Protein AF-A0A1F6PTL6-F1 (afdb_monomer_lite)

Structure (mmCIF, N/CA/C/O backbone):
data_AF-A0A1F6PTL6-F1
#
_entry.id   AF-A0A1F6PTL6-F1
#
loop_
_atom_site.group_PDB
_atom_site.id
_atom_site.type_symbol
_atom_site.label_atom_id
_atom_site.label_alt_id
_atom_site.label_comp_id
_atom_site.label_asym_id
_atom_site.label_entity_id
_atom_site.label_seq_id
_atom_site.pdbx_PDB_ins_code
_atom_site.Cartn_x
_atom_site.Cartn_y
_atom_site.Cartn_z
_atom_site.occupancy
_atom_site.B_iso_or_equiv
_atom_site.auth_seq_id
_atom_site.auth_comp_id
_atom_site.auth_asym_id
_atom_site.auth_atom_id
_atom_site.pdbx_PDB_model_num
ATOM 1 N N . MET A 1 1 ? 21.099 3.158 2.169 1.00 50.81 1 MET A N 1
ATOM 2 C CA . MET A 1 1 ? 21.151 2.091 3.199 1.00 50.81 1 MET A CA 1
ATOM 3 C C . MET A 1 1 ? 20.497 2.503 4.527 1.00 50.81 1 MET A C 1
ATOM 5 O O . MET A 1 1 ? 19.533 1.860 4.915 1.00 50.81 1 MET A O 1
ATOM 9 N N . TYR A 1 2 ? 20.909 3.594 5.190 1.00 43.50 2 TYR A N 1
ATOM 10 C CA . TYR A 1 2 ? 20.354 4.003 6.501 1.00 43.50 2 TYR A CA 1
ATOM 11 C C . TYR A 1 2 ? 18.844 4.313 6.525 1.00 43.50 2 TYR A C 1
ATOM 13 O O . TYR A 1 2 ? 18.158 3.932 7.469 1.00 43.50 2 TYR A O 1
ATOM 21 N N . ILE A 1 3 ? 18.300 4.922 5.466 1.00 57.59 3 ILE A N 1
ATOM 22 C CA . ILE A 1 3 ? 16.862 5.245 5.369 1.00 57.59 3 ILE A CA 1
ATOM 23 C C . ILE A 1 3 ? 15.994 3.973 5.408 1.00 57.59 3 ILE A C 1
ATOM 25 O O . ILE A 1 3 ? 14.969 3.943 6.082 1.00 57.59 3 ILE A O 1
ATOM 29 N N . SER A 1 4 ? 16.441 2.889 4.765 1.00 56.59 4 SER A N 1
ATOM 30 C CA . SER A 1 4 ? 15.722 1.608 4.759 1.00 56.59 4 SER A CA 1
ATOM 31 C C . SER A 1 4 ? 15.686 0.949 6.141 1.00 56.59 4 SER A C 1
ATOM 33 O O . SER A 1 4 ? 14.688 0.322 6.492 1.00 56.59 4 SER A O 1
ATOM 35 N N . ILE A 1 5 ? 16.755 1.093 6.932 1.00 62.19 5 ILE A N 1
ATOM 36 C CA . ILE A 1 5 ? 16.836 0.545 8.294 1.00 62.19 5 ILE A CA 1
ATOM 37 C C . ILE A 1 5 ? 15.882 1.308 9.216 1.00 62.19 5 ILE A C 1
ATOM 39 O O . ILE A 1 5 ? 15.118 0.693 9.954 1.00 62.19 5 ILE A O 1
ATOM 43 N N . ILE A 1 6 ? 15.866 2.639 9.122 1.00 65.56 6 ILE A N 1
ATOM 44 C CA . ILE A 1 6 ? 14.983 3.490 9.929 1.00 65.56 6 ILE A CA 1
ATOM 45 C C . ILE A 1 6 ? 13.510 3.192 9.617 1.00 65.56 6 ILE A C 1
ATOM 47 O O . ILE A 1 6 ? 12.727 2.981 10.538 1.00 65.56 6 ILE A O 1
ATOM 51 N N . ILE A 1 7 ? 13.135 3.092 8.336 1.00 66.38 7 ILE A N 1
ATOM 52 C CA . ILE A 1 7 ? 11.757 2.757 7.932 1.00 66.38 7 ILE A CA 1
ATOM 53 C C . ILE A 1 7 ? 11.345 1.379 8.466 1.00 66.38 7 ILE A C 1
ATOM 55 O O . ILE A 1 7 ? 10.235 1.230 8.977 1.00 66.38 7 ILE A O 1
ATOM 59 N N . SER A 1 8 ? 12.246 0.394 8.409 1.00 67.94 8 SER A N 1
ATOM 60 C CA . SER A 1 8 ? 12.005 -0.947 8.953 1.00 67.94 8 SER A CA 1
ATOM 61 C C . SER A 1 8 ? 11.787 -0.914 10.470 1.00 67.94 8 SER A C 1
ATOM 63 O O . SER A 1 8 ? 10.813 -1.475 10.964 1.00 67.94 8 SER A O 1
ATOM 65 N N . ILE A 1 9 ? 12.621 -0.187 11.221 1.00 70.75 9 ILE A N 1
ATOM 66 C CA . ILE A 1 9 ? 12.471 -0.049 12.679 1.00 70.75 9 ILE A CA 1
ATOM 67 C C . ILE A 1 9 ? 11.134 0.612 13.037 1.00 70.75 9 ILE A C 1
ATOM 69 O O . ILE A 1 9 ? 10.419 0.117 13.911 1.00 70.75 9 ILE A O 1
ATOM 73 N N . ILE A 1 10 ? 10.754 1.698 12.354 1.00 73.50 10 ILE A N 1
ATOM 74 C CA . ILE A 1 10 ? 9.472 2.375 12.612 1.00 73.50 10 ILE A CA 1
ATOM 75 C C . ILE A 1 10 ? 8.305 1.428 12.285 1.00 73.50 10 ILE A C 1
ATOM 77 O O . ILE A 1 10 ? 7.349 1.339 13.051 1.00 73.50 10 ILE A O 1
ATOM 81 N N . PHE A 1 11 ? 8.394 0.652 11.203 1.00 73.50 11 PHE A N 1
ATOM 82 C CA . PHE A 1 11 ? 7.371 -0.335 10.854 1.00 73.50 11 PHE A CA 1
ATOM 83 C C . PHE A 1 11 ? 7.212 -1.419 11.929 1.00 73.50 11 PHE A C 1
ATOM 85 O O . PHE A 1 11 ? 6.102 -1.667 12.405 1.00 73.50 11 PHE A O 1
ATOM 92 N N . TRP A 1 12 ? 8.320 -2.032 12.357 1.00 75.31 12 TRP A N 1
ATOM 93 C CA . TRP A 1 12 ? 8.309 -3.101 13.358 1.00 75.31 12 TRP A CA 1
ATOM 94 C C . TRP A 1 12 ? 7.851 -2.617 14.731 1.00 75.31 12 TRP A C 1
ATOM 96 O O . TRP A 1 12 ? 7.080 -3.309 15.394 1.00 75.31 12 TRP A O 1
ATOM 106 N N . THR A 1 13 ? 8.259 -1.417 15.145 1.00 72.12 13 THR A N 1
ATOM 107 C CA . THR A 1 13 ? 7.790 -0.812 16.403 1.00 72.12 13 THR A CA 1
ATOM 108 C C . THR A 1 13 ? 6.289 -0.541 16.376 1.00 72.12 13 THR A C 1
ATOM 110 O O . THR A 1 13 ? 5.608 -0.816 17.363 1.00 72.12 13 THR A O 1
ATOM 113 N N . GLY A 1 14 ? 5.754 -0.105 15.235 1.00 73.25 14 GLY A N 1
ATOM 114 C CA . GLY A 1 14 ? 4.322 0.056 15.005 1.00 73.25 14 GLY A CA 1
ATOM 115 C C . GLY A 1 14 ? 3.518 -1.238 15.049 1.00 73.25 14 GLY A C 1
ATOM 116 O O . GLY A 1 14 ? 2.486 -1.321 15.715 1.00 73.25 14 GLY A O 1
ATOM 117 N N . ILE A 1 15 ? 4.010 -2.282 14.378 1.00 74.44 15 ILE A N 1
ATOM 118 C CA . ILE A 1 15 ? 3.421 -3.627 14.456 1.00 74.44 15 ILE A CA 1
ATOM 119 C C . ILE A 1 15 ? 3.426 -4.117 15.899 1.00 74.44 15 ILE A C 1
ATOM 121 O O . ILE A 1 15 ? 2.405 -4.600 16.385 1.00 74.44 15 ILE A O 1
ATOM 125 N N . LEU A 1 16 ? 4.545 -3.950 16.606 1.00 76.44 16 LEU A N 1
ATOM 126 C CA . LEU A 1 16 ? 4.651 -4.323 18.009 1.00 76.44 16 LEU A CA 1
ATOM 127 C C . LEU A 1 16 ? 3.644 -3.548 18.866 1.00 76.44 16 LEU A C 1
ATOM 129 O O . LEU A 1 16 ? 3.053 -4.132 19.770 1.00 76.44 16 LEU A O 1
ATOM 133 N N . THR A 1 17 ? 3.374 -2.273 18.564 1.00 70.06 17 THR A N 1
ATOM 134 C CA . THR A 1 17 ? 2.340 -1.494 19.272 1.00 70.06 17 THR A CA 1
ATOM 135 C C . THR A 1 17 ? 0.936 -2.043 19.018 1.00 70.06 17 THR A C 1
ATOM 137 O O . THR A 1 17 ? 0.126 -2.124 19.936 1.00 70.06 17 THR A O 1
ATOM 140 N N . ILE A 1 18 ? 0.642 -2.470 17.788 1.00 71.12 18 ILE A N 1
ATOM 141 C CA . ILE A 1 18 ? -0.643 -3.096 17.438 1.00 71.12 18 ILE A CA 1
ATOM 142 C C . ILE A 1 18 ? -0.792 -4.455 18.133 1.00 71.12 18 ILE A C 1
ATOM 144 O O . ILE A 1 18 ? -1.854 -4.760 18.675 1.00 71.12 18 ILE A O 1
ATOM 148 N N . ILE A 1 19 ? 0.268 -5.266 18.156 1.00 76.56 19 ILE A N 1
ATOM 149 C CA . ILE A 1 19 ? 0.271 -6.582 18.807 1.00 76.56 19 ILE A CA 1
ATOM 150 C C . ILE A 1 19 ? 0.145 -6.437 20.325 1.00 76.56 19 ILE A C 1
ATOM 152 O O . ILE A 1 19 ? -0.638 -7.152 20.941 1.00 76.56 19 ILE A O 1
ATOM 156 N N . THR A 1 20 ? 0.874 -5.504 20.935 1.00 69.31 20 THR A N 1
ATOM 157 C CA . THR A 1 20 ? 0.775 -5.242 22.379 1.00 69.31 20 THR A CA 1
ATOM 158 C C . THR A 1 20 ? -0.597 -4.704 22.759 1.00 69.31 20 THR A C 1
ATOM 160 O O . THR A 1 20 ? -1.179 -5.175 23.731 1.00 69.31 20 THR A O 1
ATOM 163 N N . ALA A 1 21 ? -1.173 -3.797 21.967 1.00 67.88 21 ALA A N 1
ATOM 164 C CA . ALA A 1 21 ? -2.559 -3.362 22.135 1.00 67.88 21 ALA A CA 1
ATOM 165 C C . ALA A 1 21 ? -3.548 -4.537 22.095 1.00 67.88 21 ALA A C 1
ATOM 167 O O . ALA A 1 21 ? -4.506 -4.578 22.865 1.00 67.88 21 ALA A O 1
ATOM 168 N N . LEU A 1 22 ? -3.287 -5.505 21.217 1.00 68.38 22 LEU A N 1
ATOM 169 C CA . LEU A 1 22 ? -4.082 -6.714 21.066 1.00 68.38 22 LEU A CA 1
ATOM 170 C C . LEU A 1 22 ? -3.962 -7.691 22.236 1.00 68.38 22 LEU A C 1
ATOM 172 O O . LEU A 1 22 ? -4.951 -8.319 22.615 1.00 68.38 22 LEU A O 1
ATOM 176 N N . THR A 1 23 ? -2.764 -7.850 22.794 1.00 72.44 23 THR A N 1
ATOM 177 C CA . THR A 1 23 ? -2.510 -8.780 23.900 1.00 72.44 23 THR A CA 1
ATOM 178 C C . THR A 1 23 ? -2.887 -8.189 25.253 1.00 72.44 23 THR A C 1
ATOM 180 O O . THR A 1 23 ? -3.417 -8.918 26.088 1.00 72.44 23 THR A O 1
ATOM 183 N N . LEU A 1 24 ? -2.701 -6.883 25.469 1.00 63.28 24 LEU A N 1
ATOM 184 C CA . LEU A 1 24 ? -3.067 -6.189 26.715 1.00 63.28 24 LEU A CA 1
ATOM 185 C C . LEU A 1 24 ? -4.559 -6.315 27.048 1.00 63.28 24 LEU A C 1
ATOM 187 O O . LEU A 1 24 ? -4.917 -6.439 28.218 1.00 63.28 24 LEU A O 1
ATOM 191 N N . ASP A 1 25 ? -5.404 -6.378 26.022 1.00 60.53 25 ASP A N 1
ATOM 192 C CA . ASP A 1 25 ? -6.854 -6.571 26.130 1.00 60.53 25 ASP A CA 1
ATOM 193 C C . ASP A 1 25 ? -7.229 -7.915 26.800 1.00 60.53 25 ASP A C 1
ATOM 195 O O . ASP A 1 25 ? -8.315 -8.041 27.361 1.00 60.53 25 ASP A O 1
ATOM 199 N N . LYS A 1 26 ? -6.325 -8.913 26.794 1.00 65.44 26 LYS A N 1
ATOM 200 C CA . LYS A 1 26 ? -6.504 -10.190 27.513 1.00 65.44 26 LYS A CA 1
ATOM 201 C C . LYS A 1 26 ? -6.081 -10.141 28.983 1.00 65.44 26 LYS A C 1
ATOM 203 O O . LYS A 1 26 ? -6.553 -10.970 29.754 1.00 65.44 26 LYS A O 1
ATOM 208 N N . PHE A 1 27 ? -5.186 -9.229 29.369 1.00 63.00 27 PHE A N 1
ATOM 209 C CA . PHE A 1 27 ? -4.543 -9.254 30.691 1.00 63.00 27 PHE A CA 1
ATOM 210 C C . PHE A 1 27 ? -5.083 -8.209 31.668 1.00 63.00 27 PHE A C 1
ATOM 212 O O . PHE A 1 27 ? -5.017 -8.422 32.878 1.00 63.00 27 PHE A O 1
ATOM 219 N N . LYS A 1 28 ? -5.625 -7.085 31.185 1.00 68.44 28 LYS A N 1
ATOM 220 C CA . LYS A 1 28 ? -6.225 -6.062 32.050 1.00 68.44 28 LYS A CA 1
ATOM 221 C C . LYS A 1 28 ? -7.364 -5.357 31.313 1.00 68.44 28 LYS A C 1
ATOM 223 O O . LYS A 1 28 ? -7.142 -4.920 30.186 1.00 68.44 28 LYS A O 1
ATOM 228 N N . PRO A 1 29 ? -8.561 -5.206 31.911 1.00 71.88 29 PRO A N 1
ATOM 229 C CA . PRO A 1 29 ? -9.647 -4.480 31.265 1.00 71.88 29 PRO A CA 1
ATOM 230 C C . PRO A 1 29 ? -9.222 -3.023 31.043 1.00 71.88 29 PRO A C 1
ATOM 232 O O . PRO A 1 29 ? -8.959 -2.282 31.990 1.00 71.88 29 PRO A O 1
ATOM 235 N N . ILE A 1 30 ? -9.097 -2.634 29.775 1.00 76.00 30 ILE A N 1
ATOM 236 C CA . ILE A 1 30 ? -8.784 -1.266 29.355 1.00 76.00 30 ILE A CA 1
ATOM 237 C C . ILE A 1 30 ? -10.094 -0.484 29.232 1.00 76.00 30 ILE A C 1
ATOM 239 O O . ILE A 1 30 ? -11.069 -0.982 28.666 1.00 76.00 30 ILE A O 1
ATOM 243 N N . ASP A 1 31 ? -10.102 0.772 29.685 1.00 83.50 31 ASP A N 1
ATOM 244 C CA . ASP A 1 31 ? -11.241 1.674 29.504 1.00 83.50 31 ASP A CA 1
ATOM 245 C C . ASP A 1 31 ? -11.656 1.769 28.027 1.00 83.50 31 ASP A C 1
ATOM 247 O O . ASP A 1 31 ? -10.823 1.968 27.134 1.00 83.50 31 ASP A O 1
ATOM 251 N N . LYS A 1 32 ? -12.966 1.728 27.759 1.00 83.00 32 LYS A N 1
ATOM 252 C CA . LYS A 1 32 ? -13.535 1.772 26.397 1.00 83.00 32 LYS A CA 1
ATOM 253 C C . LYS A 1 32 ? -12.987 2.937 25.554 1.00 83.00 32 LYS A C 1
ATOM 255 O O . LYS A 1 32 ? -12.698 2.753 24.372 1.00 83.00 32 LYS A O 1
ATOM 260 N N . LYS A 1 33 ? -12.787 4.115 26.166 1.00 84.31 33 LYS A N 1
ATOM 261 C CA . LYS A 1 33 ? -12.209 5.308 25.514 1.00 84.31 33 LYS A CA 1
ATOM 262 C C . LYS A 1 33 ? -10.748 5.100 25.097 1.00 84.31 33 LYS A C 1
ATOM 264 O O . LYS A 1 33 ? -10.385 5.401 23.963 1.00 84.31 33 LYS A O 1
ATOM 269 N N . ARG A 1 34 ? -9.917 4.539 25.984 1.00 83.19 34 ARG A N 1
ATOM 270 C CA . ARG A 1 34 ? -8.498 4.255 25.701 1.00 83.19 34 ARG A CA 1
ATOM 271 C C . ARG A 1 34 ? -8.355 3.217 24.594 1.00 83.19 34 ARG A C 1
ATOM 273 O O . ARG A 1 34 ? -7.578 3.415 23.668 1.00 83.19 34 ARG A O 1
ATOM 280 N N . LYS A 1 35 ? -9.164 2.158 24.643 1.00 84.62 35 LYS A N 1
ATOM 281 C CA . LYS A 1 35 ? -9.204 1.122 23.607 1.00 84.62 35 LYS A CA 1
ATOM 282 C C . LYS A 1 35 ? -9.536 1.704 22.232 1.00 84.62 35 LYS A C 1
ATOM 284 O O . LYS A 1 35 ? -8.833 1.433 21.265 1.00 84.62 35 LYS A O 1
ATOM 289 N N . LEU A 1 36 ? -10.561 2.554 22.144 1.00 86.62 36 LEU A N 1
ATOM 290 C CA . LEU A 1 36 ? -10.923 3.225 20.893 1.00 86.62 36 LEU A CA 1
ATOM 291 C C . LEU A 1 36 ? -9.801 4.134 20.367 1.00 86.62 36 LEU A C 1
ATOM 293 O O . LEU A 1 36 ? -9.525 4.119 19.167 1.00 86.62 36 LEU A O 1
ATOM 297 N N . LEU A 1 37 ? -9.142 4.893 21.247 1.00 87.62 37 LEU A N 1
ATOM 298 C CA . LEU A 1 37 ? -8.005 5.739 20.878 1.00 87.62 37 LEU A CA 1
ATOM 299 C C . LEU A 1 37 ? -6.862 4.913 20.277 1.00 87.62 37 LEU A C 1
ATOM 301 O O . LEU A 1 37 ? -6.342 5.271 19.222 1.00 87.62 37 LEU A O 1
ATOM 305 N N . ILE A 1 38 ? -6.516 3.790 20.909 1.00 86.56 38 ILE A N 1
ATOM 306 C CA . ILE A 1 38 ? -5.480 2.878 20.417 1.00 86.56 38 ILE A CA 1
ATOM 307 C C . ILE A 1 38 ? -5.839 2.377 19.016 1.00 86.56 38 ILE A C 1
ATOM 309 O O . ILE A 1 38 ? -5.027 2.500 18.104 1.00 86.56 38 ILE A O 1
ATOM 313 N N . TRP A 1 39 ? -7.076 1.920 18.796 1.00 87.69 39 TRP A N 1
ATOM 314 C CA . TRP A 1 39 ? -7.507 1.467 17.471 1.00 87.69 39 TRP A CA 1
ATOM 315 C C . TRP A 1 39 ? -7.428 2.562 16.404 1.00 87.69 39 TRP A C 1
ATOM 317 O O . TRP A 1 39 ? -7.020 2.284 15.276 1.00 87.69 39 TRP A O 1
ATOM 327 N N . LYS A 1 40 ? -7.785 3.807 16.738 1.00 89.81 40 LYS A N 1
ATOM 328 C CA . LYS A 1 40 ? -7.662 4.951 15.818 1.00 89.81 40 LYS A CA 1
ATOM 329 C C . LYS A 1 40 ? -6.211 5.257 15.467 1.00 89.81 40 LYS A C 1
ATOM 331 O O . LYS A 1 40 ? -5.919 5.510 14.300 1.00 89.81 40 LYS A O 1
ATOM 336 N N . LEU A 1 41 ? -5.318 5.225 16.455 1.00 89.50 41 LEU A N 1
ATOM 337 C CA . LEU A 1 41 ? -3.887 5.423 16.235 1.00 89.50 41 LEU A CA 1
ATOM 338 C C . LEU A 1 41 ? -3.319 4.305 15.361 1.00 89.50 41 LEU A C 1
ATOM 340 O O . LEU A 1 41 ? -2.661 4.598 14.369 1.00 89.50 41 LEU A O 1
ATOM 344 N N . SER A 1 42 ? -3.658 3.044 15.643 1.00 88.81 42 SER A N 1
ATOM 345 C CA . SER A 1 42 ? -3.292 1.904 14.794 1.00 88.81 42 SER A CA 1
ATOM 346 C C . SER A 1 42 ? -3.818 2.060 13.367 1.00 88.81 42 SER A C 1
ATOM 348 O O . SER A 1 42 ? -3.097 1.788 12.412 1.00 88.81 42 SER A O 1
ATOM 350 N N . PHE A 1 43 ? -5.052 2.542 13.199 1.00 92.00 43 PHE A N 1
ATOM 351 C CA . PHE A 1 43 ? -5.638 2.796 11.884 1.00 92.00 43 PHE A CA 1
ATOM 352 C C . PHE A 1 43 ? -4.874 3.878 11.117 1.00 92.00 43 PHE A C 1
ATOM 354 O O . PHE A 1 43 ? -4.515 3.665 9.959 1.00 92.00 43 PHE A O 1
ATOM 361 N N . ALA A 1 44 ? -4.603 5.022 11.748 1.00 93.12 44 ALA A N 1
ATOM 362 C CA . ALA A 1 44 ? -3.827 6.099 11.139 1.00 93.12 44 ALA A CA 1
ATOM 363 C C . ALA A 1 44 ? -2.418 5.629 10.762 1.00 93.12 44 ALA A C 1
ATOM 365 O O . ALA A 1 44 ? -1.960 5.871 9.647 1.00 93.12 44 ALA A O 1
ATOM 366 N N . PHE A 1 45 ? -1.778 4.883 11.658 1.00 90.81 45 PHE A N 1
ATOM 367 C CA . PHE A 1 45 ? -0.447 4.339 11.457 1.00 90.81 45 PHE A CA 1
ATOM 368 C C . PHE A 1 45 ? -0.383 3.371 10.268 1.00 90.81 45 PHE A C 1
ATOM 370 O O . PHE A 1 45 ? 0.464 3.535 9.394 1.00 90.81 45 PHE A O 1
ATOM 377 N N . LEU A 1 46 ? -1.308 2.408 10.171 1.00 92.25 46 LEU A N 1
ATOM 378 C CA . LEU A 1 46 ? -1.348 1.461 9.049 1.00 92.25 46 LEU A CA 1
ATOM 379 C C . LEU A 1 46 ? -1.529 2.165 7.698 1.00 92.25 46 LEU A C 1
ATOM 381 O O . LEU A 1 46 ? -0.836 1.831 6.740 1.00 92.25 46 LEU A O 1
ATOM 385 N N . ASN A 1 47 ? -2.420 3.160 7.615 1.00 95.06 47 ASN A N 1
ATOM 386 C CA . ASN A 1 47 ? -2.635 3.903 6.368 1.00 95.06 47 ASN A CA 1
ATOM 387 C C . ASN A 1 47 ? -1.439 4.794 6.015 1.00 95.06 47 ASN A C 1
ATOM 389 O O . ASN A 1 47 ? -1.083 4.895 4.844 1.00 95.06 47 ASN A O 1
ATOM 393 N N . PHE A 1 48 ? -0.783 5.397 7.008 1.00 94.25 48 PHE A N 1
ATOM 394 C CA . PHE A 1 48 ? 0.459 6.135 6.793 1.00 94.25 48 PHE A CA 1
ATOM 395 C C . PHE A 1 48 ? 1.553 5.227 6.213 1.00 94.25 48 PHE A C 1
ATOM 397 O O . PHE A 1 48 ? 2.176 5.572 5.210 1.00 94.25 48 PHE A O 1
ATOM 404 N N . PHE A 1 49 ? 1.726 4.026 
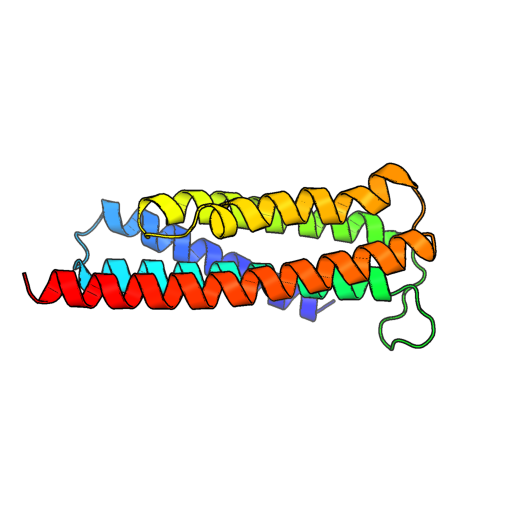6.771 1.00 92.25 49 PHE A N 1
ATOM 405 C CA . PHE A 1 49 ? 2.676 3.045 6.247 1.00 92.25 49 PHE A CA 1
ATOM 406 C C . PHE A 1 49 ? 2.317 2.536 4.857 1.00 92.25 49 PHE A C 1
ATOM 408 O O . PHE A 1 49 ? 3.210 2.338 4.033 1.00 92.25 49 PHE A O 1
ATOM 415 N N . LEU A 1 50 ? 1.029 2.361 4.567 1.00 95.06 50 LEU A N 1
ATOM 416 C CA . LEU A 1 50 ? 0.574 2.026 3.223 1.00 95.06 50 LEU A CA 1
ATOM 417 C C . LEU A 1 50 ? 0.979 3.118 2.226 1.00 95.06 50 LEU A C 1
ATOM 419 O O . LEU A 1 50 ? 1.557 2.802 1.191 1.00 95.06 50 LEU A O 1
ATOM 423 N N . ILE A 1 51 ? 0.750 4.393 2.559 1.00 96.19 51 ILE A N 1
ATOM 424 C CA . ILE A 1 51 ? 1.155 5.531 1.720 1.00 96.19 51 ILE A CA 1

..............................

→ TASK TO CARRY OUT
Extract from the listing above the lines between the line containing "ATOM 11 C C" and the line containing "ATOM 31 C C", keeping both of those lines. Output nothing else.

→ WRITTEN RESPONSE
ATOM 11 C C . TYR A 1 2 ? 18.844 4.313 6.525 1.00 43.50 2 TYR A C 1
ATOM 13 O O . TYR A 1 2 ? 18.158 3.932 7.469 1.00 43.50 2 TYR A O 1
ATOM 21 N N . ILE A 1 3 ? 18.300 4.922 5.466 1.00 57.59 3 ILE A N 1
ATOM 22 C CA . ILE A 1 3 ? 16.862 5.245 5.369 1.00 57.59 3 ILE A CA 1
ATOM 23 C C . ILE A 1 3 ? 15.994 3.973 5.408 1.00 57.59 3 ILE A C 1
ATOM 25 O O . ILE A 1 3 ? 14.969 3.943 6.082 1.00 57.59 3 ILE A O 1
ATOM 29 N N . SER A 1 4 ? 16.441 2.889 4.765 1.00 56.59 4 SER A N 1
ATOM 30 C CA . SER A 1 4 ? 15.722 1.608 4.759 1.00 56.59 4 SER A CA 1
ATOM 31 C C . SER A 1 4 ? 15.686 0.949 6.141 1.00 56.59 4 SER A C 1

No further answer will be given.